A ponte sobre o Tejo está morna, bonita e agradável num Domingo de Primavera. Na faixa do meio, circula-se tranquilamente a 80 km/hora.

Atrás vem alguém que quer andar mais depressa e ignora a existência da faixa dos condutores rápidos, à esquerda. Cola-se à parte de trás, com o pára-choques do jipe.

Gosto de mudar de faixa, quando o Código da Estrada assim o indica, ou quando desejo. Não quando alguém atrás o exige, nomeadamente quando tem livre ao seu lado a faixa da esquerda.

Deixo-me ficar à mesma velocidade, sem abrandar nem acelerar. O tipo de trás apita continuamente e coloco a música mais alta.

O colega automobilista deita espuma pelos ouvidos, olhos e  cabelos.
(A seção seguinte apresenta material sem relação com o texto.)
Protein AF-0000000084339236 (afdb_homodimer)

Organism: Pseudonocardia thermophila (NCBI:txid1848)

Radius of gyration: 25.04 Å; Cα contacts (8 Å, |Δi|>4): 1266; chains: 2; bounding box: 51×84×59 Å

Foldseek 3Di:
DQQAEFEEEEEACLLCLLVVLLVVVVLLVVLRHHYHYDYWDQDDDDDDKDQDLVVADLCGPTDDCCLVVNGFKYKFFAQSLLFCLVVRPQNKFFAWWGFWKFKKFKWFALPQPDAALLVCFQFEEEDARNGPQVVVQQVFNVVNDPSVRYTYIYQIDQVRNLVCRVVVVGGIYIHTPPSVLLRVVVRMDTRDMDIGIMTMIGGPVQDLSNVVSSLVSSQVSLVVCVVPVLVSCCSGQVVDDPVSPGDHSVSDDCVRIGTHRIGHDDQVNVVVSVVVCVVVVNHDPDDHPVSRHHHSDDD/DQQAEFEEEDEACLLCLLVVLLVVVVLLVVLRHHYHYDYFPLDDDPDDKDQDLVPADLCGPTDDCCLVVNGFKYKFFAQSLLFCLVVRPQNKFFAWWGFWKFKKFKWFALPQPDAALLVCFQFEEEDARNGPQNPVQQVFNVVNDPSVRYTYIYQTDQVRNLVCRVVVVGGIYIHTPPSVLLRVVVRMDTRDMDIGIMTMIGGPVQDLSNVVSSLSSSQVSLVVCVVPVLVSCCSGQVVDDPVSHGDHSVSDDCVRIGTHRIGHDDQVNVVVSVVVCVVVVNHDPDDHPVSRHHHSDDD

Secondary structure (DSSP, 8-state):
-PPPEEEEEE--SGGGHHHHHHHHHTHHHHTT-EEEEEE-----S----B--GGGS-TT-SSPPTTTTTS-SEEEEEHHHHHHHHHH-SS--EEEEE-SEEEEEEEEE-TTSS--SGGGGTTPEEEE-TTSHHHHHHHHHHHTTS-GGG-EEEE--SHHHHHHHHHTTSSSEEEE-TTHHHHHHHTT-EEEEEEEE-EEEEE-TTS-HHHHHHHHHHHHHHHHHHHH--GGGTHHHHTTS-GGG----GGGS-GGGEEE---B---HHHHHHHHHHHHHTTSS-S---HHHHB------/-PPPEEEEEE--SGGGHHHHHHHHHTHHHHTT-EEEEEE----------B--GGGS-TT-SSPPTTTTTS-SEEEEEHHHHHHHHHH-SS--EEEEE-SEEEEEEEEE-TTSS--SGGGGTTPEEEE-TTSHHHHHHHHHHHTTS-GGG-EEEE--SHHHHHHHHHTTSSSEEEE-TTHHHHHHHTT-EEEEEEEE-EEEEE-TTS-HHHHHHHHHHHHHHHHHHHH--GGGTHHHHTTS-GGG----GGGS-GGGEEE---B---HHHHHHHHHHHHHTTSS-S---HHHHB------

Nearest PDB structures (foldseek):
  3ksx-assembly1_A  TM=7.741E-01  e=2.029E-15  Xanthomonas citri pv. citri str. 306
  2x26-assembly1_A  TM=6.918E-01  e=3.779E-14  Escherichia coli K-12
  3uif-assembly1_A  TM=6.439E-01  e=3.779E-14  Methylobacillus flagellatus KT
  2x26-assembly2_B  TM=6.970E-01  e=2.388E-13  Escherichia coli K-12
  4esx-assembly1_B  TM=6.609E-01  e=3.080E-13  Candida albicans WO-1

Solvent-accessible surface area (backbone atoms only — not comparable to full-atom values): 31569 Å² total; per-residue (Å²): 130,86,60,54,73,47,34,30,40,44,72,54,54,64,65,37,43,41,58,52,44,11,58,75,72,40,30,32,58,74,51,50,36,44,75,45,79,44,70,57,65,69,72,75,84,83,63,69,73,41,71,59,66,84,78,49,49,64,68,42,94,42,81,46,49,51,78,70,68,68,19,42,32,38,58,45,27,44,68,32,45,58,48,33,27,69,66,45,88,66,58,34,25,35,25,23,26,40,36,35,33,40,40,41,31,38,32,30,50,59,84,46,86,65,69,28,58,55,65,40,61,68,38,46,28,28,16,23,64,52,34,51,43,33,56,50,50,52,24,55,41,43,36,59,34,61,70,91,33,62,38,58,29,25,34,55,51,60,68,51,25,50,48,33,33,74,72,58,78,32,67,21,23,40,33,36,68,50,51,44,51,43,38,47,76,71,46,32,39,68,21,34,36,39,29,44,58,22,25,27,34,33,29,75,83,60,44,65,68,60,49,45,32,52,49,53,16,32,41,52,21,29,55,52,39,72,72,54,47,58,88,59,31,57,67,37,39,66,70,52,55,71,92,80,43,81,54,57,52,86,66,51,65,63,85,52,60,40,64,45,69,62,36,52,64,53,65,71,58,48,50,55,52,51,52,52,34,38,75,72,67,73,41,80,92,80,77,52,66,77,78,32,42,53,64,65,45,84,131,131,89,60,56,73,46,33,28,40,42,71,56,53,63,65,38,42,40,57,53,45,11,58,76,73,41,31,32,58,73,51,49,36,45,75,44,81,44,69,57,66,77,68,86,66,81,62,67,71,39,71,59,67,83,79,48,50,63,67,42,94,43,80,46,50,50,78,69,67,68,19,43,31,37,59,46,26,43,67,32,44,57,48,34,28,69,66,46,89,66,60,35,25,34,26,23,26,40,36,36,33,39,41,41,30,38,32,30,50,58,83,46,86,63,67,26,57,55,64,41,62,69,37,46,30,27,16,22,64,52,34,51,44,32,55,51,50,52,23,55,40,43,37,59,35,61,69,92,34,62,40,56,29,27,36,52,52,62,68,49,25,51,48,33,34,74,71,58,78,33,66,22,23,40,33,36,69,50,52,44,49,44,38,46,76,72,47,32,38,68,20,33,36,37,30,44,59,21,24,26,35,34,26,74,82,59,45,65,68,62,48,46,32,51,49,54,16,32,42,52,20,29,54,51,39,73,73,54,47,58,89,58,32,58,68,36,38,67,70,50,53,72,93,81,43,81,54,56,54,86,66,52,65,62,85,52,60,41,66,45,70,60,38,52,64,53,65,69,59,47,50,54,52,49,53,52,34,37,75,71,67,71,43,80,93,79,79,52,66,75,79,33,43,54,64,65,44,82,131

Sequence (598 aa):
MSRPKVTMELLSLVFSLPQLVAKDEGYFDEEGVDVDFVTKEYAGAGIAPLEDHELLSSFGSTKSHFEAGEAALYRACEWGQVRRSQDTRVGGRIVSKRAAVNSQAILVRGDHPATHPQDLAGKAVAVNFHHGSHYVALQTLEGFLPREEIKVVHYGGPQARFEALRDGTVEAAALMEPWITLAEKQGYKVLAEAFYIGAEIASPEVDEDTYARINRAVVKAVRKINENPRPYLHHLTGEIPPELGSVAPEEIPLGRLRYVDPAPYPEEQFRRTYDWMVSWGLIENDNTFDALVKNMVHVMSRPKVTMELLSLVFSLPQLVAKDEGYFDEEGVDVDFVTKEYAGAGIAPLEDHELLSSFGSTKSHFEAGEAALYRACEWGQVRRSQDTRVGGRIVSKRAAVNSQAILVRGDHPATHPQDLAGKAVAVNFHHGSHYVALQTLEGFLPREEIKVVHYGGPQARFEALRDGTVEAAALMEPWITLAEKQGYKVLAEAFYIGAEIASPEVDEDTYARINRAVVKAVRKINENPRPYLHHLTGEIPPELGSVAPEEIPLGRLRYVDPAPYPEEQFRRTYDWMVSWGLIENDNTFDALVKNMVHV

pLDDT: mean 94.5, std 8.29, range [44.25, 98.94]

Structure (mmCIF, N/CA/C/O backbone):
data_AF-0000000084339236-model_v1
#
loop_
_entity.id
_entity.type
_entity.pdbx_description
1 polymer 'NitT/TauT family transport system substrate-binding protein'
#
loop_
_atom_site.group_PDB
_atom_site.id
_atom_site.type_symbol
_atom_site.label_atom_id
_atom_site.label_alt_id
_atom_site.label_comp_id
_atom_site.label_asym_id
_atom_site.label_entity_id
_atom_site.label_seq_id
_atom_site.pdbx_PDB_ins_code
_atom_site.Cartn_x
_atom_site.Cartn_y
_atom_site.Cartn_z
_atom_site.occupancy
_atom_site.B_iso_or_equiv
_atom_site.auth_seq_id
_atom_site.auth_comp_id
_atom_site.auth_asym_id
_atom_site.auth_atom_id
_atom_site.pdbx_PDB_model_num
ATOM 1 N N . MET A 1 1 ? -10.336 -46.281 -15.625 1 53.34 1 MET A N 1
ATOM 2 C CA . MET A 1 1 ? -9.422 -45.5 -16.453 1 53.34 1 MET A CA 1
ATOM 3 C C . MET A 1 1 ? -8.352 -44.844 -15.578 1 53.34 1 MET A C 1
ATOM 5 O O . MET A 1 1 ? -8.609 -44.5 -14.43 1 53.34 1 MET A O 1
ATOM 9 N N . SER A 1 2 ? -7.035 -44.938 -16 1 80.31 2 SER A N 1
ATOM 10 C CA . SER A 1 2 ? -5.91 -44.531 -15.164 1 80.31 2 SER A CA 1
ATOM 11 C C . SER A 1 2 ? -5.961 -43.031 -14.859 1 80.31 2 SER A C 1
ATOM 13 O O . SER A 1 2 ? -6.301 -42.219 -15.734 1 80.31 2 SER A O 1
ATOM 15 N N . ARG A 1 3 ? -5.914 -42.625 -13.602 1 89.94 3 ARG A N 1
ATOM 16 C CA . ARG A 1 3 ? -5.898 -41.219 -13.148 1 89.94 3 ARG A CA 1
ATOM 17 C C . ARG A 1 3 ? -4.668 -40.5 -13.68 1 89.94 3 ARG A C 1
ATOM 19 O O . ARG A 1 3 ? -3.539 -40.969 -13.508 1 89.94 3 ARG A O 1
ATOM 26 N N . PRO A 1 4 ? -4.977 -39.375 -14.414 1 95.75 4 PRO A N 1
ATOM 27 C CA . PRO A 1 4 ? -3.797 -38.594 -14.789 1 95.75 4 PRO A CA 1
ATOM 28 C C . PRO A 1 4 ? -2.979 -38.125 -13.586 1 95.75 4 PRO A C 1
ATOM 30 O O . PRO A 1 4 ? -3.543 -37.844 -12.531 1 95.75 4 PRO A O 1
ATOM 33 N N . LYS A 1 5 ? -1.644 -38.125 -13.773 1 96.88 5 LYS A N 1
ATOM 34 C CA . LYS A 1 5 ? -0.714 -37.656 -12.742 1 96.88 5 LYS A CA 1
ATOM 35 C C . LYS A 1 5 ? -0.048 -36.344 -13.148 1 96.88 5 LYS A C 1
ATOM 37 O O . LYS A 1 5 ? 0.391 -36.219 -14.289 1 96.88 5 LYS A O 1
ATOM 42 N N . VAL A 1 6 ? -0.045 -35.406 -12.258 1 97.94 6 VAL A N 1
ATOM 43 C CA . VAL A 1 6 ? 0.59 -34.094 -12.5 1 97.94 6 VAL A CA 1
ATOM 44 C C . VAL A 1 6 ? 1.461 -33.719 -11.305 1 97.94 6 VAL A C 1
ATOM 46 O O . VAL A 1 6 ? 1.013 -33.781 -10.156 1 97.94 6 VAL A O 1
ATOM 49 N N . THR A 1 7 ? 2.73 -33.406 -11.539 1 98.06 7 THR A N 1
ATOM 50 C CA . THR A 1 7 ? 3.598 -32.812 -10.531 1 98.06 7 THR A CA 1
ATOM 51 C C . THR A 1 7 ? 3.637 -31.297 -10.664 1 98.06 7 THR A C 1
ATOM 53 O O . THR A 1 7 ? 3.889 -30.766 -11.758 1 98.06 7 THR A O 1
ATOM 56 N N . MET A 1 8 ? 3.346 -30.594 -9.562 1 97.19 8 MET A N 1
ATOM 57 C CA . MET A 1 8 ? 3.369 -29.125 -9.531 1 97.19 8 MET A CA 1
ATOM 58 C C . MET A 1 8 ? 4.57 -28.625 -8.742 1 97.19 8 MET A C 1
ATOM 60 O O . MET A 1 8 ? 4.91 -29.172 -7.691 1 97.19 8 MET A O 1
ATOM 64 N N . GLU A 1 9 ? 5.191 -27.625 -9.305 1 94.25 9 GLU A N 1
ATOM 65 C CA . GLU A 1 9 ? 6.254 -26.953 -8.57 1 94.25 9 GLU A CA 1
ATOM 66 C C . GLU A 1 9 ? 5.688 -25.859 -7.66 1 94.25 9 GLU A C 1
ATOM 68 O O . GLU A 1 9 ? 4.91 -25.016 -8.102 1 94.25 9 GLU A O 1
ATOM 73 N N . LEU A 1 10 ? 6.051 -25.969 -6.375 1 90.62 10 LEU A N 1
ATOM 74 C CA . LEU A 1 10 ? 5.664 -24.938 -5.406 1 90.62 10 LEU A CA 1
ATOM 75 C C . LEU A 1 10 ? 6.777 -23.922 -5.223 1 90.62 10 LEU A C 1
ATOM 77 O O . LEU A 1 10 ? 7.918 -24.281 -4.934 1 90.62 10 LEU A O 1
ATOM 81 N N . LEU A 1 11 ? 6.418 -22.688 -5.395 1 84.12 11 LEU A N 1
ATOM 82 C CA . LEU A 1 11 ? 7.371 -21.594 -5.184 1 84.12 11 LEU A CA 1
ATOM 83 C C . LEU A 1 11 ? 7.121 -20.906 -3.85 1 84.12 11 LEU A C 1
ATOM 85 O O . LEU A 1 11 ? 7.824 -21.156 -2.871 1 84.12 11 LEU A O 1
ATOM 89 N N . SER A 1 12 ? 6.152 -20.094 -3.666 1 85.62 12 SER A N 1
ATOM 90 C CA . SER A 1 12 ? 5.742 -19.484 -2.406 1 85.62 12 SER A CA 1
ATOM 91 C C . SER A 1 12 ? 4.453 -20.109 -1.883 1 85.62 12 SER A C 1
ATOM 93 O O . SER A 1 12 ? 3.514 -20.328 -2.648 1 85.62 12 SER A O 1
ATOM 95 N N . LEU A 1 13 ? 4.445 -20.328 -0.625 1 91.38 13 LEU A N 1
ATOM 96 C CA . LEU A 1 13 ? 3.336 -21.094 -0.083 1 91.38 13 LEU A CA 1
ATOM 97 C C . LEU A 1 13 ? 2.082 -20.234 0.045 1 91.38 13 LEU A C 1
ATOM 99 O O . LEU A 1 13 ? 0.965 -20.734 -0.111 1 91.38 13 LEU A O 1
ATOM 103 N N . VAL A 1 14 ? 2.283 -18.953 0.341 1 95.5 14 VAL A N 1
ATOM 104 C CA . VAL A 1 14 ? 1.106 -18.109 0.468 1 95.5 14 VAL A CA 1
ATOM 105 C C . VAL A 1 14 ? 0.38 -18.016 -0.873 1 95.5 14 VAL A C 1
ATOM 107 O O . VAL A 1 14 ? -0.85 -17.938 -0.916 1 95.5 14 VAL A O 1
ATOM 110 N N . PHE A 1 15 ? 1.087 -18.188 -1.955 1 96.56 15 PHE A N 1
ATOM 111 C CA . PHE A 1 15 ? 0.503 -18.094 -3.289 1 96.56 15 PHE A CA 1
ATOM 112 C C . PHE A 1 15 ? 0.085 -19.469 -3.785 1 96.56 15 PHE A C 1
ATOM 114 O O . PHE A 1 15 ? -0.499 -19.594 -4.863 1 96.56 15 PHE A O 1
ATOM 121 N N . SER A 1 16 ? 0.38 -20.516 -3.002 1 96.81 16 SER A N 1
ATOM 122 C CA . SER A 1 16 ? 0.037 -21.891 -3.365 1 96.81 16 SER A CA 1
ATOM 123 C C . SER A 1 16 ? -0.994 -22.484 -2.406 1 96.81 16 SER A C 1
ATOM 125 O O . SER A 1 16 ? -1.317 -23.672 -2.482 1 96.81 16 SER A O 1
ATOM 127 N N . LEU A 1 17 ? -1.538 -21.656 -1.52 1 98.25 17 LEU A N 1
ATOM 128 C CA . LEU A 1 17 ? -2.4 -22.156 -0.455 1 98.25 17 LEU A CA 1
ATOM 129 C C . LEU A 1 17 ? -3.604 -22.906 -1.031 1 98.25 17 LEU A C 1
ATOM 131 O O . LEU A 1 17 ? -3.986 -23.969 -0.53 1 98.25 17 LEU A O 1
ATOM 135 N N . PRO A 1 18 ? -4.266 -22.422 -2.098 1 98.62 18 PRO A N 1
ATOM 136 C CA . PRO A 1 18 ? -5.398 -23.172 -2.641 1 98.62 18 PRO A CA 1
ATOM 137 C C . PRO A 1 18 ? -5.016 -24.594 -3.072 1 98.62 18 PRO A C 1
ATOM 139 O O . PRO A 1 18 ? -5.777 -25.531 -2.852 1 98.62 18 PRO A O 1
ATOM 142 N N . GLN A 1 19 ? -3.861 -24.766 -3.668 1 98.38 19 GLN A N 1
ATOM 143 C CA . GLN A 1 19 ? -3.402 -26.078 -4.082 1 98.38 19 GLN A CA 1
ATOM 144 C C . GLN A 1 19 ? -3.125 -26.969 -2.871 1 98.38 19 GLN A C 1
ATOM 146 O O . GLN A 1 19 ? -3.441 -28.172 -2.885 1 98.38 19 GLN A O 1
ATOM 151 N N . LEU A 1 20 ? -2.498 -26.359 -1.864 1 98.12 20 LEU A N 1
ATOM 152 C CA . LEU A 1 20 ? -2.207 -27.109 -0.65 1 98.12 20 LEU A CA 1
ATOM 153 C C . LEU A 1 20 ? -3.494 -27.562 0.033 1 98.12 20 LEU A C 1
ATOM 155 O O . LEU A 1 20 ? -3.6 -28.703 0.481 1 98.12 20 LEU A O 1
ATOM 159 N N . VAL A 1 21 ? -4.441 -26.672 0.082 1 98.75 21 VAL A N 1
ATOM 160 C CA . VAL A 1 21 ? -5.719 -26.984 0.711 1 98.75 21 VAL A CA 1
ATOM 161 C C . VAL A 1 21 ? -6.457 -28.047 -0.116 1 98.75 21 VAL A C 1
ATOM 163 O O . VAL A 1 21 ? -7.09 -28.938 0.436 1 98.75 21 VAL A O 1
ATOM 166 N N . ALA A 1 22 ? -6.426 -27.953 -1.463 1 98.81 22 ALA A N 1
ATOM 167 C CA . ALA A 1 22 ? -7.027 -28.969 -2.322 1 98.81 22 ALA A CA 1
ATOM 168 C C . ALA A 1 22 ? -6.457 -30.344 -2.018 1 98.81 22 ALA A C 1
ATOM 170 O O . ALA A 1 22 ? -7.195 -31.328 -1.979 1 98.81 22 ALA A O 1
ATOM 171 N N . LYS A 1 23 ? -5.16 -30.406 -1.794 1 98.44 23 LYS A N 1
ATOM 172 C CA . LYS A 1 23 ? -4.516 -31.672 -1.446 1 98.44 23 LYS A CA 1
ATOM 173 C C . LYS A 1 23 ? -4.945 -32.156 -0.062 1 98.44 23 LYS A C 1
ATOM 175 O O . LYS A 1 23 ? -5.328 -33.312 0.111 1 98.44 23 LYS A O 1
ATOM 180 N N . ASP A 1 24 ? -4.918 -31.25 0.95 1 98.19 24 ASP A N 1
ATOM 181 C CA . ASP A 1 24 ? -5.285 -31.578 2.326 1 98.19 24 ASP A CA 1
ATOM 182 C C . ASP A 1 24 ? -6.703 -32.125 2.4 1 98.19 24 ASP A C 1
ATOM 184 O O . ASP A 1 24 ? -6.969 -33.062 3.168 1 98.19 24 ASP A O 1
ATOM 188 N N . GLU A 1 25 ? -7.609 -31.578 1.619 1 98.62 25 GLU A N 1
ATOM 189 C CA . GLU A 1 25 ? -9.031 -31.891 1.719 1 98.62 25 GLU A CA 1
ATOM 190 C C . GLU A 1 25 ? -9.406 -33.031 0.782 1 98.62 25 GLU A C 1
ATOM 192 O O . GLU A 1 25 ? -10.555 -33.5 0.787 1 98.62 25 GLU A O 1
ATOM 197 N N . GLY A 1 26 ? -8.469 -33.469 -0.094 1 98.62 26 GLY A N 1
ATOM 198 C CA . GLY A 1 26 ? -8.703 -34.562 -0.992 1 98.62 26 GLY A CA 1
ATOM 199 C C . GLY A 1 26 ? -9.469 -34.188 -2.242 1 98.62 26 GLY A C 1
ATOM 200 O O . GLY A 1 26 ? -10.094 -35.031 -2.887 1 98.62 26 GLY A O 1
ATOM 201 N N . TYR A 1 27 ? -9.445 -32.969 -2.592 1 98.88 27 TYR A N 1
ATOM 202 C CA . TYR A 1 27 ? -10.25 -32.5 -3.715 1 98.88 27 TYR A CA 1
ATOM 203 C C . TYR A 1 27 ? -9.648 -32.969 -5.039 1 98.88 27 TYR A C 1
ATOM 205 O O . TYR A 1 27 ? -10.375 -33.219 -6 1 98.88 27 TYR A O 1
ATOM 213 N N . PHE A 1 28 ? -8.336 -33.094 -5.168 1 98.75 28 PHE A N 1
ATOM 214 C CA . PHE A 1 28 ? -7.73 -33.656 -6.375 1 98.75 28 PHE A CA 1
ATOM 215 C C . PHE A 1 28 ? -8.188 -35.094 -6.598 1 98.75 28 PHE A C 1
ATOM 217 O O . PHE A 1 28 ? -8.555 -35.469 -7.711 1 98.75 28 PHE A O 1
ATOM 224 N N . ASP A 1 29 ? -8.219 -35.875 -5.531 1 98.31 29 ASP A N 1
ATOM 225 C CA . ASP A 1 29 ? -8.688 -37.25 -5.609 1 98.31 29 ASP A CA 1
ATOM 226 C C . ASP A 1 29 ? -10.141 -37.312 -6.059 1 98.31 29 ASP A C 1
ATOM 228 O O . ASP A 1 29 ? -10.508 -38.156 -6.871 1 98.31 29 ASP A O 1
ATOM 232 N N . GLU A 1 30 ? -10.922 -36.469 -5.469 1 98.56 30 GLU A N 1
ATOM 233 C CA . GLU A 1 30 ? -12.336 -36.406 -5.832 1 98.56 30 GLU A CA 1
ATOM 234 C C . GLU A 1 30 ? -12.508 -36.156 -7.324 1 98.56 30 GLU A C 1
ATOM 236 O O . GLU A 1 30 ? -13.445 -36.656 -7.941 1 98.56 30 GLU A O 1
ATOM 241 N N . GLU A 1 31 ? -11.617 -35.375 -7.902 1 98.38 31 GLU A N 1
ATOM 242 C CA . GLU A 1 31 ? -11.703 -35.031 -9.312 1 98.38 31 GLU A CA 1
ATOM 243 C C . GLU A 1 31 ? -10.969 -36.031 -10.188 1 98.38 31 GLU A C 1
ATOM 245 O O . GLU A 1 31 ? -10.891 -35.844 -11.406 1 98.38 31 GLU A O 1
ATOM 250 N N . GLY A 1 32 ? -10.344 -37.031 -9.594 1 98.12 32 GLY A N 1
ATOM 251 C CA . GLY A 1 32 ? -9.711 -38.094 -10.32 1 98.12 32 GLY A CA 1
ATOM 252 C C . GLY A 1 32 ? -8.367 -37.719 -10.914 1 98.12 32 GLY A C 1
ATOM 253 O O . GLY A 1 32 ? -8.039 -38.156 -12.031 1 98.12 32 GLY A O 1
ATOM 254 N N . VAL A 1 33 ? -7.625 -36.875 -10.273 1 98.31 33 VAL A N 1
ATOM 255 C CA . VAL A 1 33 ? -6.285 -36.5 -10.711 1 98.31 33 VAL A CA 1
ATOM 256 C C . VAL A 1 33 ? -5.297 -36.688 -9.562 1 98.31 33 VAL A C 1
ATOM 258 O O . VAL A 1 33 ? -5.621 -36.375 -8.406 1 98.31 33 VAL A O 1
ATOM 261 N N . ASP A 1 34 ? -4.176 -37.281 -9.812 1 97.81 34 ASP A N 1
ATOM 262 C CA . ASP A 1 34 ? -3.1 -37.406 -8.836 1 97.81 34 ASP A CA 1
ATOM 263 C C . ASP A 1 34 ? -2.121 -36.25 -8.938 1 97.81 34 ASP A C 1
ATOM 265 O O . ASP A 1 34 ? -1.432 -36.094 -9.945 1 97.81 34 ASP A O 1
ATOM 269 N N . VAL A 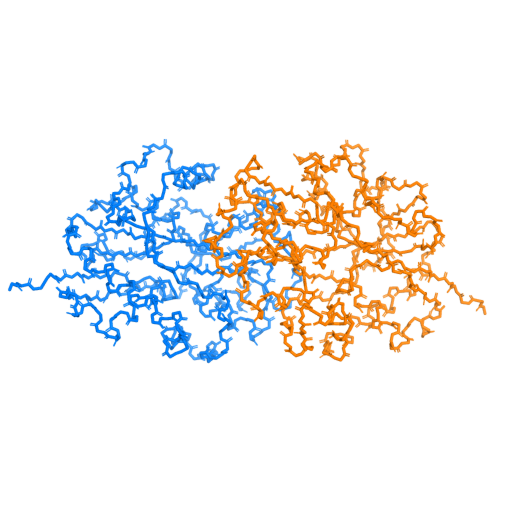1 35 ? -2.043 -35.469 -7.875 1 98.06 35 VAL A N 1
ATOM 270 C CA . VAL A 1 35 ? -1.187 -34.281 -7.875 1 98.06 35 VAL A CA 1
ATOM 271 C C . VAL A 1 35 ? -0.083 -34.438 -6.832 1 98.06 35 VAL A C 1
ATOM 273 O O . VAL A 1 35 ? -0.362 -34.719 -5.664 1 98.06 35 VAL A O 1
ATOM 276 N N . ASP A 1 36 ? 1.122 -34.281 -7.25 1 97.56 36 ASP A N 1
ATOM 277 C CA . ASP A 1 36 ? 2.283 -34.188 -6.367 1 97.56 36 ASP A CA 1
ATOM 278 C C . ASP A 1 36 ? 2.926 -32.812 -6.418 1 97.56 36 ASP A C 1
ATOM 280 O O . ASP A 1 36 ? 2.738 -32.062 -7.383 1 97.56 36 ASP A O 1
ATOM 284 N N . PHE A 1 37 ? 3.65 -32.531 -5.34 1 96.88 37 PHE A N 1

Depois de longos minutos neste braço de ferro, ultrapassa-me e atira-me um objecto duro contra a janela, mas não deixa marcas.

No mesmo dia, a caminho de um café vespertino, o meu pai mete-se numa Rotunda desrespeitando a prioridade. Há um condutor indignado que reage travando a fundo.

O erro foi do meu pai mas o outro ficou tão irritado que tentou provocar um acidente. Depois da Rotunda continua a travar à frente do meu pai, gritando-lhe e ameaçando-o.

O meu querido senhor Ventura tem 77 anos e anda com uma gripe que o tem deixado aflito.

Saio a voar de dentro do bolinhas. Do interior do outro veículo desloca-se uma montanha de carne humana com um metro e oitenta e quilos de músculo e gordura, furioso e agressivo.

Sou o primeiro a chegar ao pé dele. Contra a força bruta não há grandes argumentos, e o erro inicial foi do nosso lado. Assim, levanto os braços em sinal de paz e concórdia e peço ao pedregulho com olhos para ter calma.

O pilar animado concorda com a parte da calma mas diz que as coisas não são assim.

Continua a apoucar o meu pai, acusando-o de ter bebido (está doente, nem se lembra do que é um copo) e não saber conduzir.

Diz que tem o filho no carro e aponta para lá, enquanto fala com o nariz colado à testa do meu pai. Fez, de propósito, uma travagem tão estrondosa que pensámos que lhe tínhamos batido.

O condutor do nosso lado, quando chega ao pé dele, pede para ver os resultados do suposto mas inexistente acidente, e acertar tudo o que for preciso.

Entre ofensas, imprecações e lições de moral rodoviária, o frigorífico com pernas acaba por ir-se embora.